## What is being asked
Among the entries below, only the lines starting at the one with "ATOM 35 O O" and ending at the one with "ATOM 42 C CA", both included, are to be printed exactly.

Collection entries
● ● ● ● ●
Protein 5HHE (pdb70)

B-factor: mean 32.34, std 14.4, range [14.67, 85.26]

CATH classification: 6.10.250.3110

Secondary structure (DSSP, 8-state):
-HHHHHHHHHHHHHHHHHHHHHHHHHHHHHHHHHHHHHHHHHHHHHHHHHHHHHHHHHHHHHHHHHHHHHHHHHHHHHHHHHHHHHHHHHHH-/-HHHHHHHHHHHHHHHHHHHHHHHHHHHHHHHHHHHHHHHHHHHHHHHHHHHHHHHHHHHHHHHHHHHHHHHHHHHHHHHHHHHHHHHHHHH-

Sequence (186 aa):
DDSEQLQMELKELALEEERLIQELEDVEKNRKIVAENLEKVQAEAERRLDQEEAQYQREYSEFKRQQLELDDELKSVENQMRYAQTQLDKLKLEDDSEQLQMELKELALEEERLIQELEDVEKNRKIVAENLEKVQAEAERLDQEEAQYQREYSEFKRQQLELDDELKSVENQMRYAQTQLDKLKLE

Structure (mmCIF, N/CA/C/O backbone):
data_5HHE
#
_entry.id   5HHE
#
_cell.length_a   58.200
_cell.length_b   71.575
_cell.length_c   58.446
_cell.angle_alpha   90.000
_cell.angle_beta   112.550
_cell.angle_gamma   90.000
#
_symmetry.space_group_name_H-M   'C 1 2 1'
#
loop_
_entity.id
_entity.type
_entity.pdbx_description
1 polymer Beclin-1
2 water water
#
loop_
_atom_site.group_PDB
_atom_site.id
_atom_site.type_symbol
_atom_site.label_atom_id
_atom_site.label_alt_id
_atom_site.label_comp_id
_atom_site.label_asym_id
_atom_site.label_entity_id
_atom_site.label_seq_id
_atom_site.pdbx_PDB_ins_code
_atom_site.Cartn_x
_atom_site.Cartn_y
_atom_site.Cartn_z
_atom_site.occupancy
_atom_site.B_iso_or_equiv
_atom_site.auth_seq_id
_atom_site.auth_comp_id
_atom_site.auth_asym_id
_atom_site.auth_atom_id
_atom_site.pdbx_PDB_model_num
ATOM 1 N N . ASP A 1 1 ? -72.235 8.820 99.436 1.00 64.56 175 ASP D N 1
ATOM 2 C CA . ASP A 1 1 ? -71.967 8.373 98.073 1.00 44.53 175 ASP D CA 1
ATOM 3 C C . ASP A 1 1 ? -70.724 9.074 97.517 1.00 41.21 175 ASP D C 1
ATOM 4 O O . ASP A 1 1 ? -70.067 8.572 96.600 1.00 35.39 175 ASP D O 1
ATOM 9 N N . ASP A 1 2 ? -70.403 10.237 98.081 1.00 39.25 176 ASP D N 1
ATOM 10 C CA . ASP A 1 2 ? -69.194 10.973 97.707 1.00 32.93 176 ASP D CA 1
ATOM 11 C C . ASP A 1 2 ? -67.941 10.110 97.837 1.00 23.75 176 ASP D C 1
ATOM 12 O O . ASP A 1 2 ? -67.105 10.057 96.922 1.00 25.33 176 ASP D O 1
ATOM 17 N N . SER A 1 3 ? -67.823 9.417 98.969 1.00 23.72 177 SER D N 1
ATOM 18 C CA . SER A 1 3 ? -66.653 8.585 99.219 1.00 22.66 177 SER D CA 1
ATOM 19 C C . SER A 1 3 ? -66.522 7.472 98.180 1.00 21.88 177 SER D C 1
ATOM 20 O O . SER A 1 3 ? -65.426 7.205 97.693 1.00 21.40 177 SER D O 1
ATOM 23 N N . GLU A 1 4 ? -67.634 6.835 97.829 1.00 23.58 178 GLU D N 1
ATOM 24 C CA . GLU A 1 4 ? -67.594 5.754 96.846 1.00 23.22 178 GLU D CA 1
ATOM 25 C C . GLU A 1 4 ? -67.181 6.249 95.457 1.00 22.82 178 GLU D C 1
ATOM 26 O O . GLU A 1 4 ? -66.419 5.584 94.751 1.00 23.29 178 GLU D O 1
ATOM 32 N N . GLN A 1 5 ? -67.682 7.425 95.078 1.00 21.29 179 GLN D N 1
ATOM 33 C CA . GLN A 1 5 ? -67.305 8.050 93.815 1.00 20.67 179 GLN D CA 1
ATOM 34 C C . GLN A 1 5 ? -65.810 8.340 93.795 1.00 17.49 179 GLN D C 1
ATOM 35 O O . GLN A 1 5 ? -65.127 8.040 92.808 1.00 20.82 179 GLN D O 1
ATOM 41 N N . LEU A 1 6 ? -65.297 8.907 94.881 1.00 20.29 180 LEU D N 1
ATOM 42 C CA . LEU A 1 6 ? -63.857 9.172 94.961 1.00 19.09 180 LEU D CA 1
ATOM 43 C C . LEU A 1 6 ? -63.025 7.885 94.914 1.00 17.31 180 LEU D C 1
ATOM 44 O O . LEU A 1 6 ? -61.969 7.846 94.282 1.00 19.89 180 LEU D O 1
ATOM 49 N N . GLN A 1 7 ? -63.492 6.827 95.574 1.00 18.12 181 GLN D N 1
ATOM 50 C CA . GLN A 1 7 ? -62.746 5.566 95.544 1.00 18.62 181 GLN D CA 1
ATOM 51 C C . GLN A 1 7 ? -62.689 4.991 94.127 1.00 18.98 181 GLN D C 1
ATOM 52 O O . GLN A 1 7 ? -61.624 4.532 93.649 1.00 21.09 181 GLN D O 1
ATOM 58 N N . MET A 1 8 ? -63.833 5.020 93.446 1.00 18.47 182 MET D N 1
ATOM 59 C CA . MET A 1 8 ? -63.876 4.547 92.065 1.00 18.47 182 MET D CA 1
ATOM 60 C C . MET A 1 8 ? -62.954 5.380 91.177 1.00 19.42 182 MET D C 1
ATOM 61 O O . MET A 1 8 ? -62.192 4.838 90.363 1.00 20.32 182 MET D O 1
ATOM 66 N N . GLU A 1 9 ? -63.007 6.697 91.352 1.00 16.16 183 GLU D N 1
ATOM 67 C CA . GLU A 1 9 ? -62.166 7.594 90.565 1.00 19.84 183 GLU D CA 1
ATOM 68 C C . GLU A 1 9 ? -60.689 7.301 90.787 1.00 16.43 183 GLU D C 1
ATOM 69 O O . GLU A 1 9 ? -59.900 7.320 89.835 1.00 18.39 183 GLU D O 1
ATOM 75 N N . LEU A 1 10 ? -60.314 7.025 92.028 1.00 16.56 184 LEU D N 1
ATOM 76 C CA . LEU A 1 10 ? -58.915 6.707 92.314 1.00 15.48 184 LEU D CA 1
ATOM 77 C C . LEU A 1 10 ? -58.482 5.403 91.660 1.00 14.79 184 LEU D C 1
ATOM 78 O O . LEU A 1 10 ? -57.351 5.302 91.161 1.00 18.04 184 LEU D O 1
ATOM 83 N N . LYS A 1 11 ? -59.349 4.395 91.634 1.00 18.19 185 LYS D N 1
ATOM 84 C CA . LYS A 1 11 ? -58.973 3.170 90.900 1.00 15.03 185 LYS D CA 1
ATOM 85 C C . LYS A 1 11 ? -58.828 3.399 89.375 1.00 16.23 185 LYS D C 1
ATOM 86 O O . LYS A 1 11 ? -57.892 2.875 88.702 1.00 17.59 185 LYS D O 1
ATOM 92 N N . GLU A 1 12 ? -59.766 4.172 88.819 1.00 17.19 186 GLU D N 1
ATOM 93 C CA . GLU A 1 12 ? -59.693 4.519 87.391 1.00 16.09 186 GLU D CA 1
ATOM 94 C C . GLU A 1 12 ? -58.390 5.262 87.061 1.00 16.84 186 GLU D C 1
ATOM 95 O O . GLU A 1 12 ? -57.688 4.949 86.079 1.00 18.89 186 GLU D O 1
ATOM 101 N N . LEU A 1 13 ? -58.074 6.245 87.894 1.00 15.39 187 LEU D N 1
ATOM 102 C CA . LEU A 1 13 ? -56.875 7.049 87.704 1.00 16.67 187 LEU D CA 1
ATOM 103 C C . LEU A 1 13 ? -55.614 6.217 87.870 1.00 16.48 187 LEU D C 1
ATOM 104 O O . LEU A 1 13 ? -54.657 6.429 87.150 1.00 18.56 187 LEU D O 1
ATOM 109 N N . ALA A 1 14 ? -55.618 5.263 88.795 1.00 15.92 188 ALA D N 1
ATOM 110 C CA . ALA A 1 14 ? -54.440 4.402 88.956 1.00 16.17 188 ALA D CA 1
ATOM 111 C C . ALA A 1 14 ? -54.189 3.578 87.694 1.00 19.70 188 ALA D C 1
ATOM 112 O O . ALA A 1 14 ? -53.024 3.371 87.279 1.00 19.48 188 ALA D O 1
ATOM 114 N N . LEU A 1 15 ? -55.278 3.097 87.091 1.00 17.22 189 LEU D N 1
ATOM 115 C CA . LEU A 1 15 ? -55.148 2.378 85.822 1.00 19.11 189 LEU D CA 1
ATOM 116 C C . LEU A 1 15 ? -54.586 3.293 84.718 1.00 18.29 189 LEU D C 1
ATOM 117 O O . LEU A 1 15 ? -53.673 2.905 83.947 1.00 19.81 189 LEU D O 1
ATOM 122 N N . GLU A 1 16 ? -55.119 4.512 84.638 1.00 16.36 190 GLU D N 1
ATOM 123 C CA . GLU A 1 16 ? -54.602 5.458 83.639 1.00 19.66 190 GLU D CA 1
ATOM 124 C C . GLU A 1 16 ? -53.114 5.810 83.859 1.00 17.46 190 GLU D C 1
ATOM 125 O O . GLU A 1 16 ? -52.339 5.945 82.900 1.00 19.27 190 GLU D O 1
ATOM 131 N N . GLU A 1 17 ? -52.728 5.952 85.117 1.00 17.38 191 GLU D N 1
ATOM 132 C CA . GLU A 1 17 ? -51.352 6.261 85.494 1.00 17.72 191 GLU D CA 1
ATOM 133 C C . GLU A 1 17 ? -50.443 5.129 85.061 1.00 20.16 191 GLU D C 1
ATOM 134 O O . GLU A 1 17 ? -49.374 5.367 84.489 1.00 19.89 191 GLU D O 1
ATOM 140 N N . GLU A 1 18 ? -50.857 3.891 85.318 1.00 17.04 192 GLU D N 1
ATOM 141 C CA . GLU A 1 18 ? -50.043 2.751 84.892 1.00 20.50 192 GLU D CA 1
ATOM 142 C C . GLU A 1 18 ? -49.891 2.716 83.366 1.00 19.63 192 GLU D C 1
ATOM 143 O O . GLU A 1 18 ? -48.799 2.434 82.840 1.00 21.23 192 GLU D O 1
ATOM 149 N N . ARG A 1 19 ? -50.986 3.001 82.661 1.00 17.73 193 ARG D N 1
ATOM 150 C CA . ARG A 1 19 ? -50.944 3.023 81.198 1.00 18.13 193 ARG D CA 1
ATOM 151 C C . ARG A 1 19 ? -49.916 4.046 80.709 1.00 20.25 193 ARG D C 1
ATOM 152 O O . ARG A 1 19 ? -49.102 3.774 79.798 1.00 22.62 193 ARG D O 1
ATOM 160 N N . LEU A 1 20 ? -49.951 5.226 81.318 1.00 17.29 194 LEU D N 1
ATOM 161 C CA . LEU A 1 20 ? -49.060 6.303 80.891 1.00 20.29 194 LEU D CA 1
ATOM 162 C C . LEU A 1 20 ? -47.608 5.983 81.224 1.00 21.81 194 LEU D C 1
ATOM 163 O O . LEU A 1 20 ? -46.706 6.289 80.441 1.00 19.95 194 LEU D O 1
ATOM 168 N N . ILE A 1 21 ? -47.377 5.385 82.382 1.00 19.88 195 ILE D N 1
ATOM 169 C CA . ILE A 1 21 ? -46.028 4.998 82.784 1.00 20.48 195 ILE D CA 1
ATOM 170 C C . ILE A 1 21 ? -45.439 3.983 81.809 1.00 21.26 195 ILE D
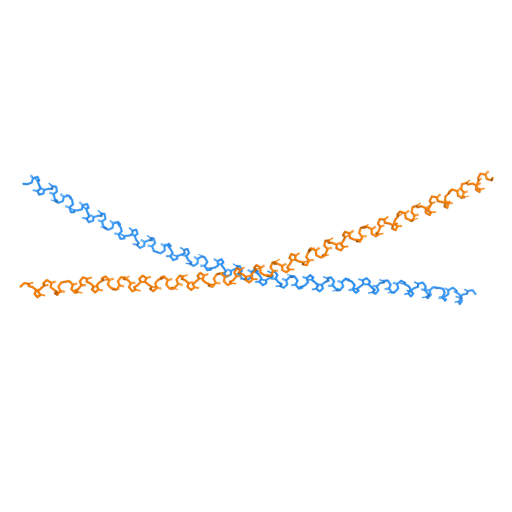 C 1
ATOM 171 O O . ILE A 1 21 ? -44.272 4.097 81.398 1.00 20.18 195 ILE D O 1
ATOM 176 N N . GLN A 1 22 ? -46.251 3.006 81.421 1.00 18.97 196 GLN D N 1
ATOM 177 C CA . GLN A 1 22 ? -45.787 2.022 80.453 1.00 18.44 196 GLN D CA 1
ATOM 178 C C . GLN A 1 22 ? -45.533 2.643 79.077 1.00 24.84 196 GLN D C 1
ATOM 179 O O . GLN A 1 22 ? -44.570 2.264 78.387 1.00 24.59 196 GLN D O 1
ATOM 185 N N . GLU A 1 23 ? -46.379 3.594 78.683 1.00 20.67 197 GLU D N 1
ATOM 186 C CA . GLU A 1 23 ? -46.137 4.324 77.434 1.00 20.46 197 GLU D CA 1
ATOM 187 C C . GLU A 1 23 ? -44.811 5.068 77.476 1.00 19.52 197 GLU D C 1
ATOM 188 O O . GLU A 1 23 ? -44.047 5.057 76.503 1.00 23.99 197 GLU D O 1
● ● ● ● ●
## Result of this exercise
ATOM 35 O O . GLN A 1 5 ? -65.127 8.040 92.808 1.00 20.82 179 GLN D O 1
ATOM 41 N N . LEU A 1 6 ? -65.297 8.907 94.881 1.00 20.29 180 LEU D N 1
ATOM 42 C CA . LEU A 1 6 ? -63.857 9.172 94.961 1.00 19.09 180 LEU D CA 1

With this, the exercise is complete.